What needs to be done — Only the lines below from the one that contains "ATOM 46 C CA . ALA A 1 7" through the one that contains "ATOM 51 C CA" should appear in your answer, exact and without pictures.
━━━ Provided information ━━━
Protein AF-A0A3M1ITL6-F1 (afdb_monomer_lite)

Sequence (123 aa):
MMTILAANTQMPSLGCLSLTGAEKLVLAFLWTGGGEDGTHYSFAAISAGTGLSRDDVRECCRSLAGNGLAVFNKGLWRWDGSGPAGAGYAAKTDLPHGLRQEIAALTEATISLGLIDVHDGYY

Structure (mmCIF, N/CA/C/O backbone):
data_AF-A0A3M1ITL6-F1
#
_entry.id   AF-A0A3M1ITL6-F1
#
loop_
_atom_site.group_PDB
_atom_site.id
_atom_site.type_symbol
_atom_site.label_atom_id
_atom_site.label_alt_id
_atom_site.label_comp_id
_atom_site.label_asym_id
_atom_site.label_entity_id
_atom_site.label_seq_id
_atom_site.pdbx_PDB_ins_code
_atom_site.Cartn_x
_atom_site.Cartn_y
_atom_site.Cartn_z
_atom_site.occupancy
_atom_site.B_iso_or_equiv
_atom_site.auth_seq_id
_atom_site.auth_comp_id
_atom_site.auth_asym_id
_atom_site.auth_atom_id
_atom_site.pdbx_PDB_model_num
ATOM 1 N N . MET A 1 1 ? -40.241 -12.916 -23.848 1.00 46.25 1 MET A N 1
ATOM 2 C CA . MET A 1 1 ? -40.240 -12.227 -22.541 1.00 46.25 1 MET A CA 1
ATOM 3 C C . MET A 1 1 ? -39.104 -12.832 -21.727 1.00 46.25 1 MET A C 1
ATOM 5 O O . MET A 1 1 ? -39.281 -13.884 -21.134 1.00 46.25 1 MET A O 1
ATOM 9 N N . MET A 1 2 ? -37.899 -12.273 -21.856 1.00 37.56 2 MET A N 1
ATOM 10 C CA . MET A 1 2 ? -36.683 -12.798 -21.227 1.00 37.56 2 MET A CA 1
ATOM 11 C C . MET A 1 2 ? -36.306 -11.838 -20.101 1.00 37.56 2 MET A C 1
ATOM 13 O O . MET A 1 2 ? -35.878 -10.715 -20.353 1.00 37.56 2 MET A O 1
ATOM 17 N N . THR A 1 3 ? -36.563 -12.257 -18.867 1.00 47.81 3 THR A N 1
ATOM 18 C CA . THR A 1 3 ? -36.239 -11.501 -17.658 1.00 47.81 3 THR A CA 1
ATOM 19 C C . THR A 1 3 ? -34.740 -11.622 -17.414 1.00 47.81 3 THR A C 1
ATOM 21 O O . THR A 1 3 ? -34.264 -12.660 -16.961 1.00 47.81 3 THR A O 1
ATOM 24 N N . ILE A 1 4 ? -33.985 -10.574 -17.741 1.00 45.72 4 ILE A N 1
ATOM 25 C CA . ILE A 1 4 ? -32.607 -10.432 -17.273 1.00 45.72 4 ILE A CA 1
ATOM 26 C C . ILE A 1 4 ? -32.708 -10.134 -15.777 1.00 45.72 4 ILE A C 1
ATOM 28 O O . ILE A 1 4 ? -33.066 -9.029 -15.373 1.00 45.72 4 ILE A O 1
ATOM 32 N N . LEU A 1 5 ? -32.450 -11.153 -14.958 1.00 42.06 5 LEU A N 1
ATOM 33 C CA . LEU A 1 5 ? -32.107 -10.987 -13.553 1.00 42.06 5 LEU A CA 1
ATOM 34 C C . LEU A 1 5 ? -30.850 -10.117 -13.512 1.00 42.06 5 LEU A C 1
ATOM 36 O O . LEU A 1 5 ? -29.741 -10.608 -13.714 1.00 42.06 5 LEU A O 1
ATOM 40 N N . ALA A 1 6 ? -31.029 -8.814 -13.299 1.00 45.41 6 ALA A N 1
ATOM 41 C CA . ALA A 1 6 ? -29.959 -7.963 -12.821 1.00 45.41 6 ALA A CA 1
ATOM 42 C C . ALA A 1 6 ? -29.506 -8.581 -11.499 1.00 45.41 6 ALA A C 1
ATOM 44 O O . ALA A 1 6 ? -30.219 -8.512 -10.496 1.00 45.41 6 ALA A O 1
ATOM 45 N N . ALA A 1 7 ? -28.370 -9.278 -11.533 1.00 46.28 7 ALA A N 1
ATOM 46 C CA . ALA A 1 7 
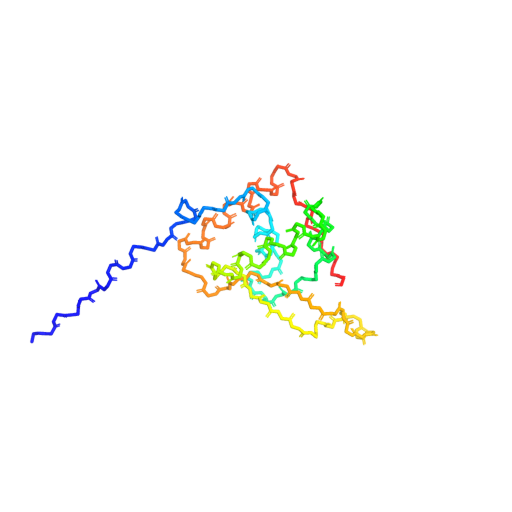? -27.677 -9.690 -10.335 1.00 46.28 7 ALA A CA 1
ATOM 47 C C . ALA A 1 7 ? -27.480 -8.417 -9.516 1.00 46.28 7 ALA A C 1
ATOM 49 O O . ALA A 1 7 ? -26.694 -7.542 -9.873 1.00 46.28 7 ALA A O 1
ATOM 50 N N . ASN A 1 8 ? -28.270 -8.287 -8.456 1.00 49.06 8 ASN A N 1
ATOM 51 C CA . ASN A 1 8 ? -28.079 -7.289 -7.429 1.00 49.06 8 ASN A CA 1
ATOM 52 C C . ASN A 1 8 ? -26.829 -7.721 -6.653 1.00 49.06 8 ASN A C 1
ATOM 54 O O . ASN A 1 8 ? -26.909 -8.241 -5.544 1.00 49.06 8 ASN A O 1
ATOM 58 N N . THR A 1 9 ? -25.663 -7.621 -7.294 1.00 50.06 9 THR A N 1
ATOM 59 C CA . THR A 1 9 ? -24.370 -7.663 -6.623 1.00 50.06 9 THR A CA 1
ATOM 60 C C . THR A 1 9 ? -24.297 -6.388 -5.814 1.00 50.06 9 THR A C 1
ATOM 62 O O . THR A 1 9 ? -23.813 -5.358 -6.278 1.00 50.06 9 THR A O 1
ATOM 65 N N . GLN A 1 10 ? -24.870 -6.465 -4.619 1.00 50.16 10 GLN A N 1
ATOM 66 C CA . GLN A 1 10 ? -24.648 -5.540 -3.530 1.00 50.16 10 GLN A CA 1
ATOM 67 C C . GLN A 1 10 ? -23.132 -5.508 -3.332 1.00 50.16 10 GLN A C 1
ATOM 69 O O . GLN A 1 10 ? -22.541 -6.451 -2.806 1.00 50.16 10 GLN A O 1
ATOM 74 N N . MET A 1 11 ? -22.487 -4.514 -3.941 1.00 52.91 11 MET A N 1
ATOM 75 C CA . MET A 1 11 ? -21.036 -4.482 -4.000 1.00 52.91 11 MET A CA 1
ATOM 76 C C . MET A 1 11 ? -20.493 -4.299 -2.590 1.00 52.91 11 MET A C 1
ATOM 78 O O . MET A 1 11 ? -21.077 -3.538 -1.813 1.00 52.91 11 MET A O 1
ATOM 82 N N . PRO A 1 12 ? -19.396 -4.987 -2.251 1.00 55.94 12 PRO A N 1
ATOM 83 C CA . PRO A 1 12 ? -18.778 -4.797 -0.960 1.00 55.94 12 PRO A CA 1
ATOM 84 C C . PRO A 1 12 ? -18.302 -3.345 -0.846 1.00 55.94 12 PRO A C 1
ATOM 86 O O . PRO A 1 12 ? -17.479 -2.905 -1.644 1.00 55.94 12 PRO A O 1
ATOM 89 N N . SER A 1 13 ? -18.833 -2.594 0.120 1.00 63.34 13 SER A N 1
ATOM 90 C CA . SER A 1 13 ? -18.220 -1.333 0.548 1.00 63.34 13 SER A CA 1
ATOM 91 C C . SER A 1 13 ? -16.932 -1.642 1.314 1.00 63.34 13 SER A C 1
ATOM 93 O O . SER A 1 13 ? -16.799 -2.720 1.903 1.00 63.34 13 SER A O 1
ATOM 95 N N . LEU A 1 14 ? -15.988 -0.705 1.397 1.00 59.44 14 LEU A N 1
ATOM 96 C CA . LEU A 1 14 ? -14.835 -0.831 2.297 1.00 59.44 14 LEU A CA 1
ATOM 97 C C . LEU A 1 14 ? -15.272 -1.062 3.750 1.00 59.44 14 LEU A C 1
ATOM 99 O O . LEU A 1 14 ? -14.508 -1.612 4.528 1.00 59.44 14 LEU A O 1
ATOM 103 N N . GLY A 1 15 ? -16.497 -0.675 4.123 1.00 57.66 15 GLY A N 1
ATOM 104 C CA . GLY A 1 15 ? -17.072 -0.972 5.436 1.00 57.66 15 GLY A CA 1
ATOM 105 C C . GLY A 1 15 ? -17.355 -2.460 5.683 1.00 57.66 15 GLY A C 1
ATOM 106 O O . GLY A 1 15 ? -17.382 -2.875 6.838 1.00 57.66 15 GLY A O 1
ATOM 107 N N . CYS A 1 16 ? -17.550 -3.268 4.635 1.00 54.03 16 CYS A N 1
ATOM 108 C CA . CYS A 1 16 ? -17.731 -4.719 4.771 1.00 54.03 16 CYS A CA 1
ATOM 109 C C . CYS A 1 16 ? -16.427 -5.517 4.590 1.00 54.03 16 CYS A C 1
ATOM 111 O O . CYS A 1 16 ? -16.330 -6.647 5.067 1.00 54.03 16 CYS A O 1
ATOM 113 N N . LEU A 1 17 ? -15.414 -4.923 3.952 1.00 67.50 17 LEU A N 1
ATOM 114 C CA . LEU A 1 17 ? -14.052 -5.446 3.931 1.00 67.50 17 LEU A CA 1
ATOM 115 C C . LEU A 1 17 ? -13.398 -5.050 5.258 1.00 67.50 17 LEU A C 1
ATOM 117 O O . LEU A 1 17 ? -13.143 -3.877 5.503 1.00 67.50 17 LEU A O 1
ATOM 121 N N . SER A 1 18 ? -13.163 -6.010 6.151 1.00 79.00 18 SER A N 1
ATOM 122 C CA . SER A 1 18 ? -12.635 -5.745 7.497 1.00 79.00 18 SER A CA 1
ATOM 123 C C . SER A 1 18 ? -11.139 -5.384 7.474 1.00 79.00 18 SER A C 1
ATOM 125 O O . SER A 1 18 ? -10.317 -6.100 8.039 1.00 79.00 18 SER A O 1
ATOM 127 N N . LEU A 1 19 ? -10.789 -4.283 6.802 1.00 85.44 19 LEU A N 1
ATOM 128 C CA . LEU A 1 19 ? -9.425 -3.781 6.673 1.00 85.44 19 LEU A CA 1
ATOM 129 C C . LEU A 1 19 ? -8.981 -3.075 7.959 1.00 85.44 19 LEU A C 1
ATOM 131 O O . LEU A 1 19 ? -9.660 -2.182 8.483 1.00 85.44 19 LEU A O 1
ATOM 135 N N . THR A 1 20 ? -7.796 -3.440 8.423 1.00 91.44 20 THR A N 1
ATOM 136 C CA . THR A 1 20 ? -7.046 -2.786 9.494 1.00 91.44 20 THR A CA 1
ATOM 137 C C . THR A 1 20 ? -6.612 -1.370 9.099 1.00 91.44 20 THR A C 1
ATOM 139 O O . THR A 1 20 ? -6.631 -0.981 7.929 1.00 91.44 20 THR A O 1
ATOM 142 N N . GLY A 1 21 ? -6.194 -0.572 10.088 1.00 88.75 21 GLY A N 1
ATOM 143 C CA . GLY A 1 21 ? -5.652 0.768 9.836 1.00 88.75 21 GLY A CA 1
ATOM 144 C C . GLY A 1 21 ? -4.407 0.751 8.942 1.00 88.75 21 GLY A C 1
ATOM 145 O O . GLY A 1 21 ? -4.296 1.581 8.044 1.00 88.75 21 GLY A O 1
ATOM 146 N N . ALA A 1 22 ? -3.517 -0.229 9.130 1.00 91.25 22 ALA A N 1
ATOM 147 C CA . ALA A 1 22 ? -2.308 -0.381 8.323 1.00 91.25 22 ALA A CA 1
ATOM 148 C C . ALA A 1 22 ? -2.631 -0.741 6.862 1.00 91.25 22 ALA A C 1
ATOM 150 O O . ALA A 1 22 ? -2.080 -0.137 5.946 1.00 91.25 22 ALA A O 1
ATOM 151 N N . GLU A 1 23 ? -3.582 -1.651 6.626 1.00 92.31 23 GLU A N 1
ATOM 152 C CA . GLU A 1 23 ? -4.016 -2.004 5.266 1.00 92.31 23 GLU A CA 1
ATOM 153 C C . GLU A 1 23 ? -4.663 -0.827 4.543 1.00 92.31 23 GLU A C 1
ATOM 155 O O . GLU A 1 23 ? -4.386 -0.606 3.367 1.00 92.31 23 GLU A O 1
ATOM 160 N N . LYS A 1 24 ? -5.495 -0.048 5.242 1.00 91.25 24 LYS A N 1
━━━
Solution for this problem —
ATOM 46 C CA . ALA A 1 7 
? -27.677 -9.690 -10.335 1.00 46.28 7 ALA A CA 1
ATOM 47 C C . ALA A 1 7 ? -27.480 -8.417 -9.516 1.00 46.28 7 ALA A C 1
ATOM 49 O O . ALA A 1 7 ? -26.694 -7.542 -9.873 1.00 46.28 7 ALA A O 1
ATOM 50 N N . ASN A 1 8 ? -28.270 -8.287 -8.456 1.00 49.06 8 ASN A N 1
ATOM 51 C CA . ASN A 1 8 ? -28.079 -7.289 -7.429 1.00 49.06 8 ASN A CA 1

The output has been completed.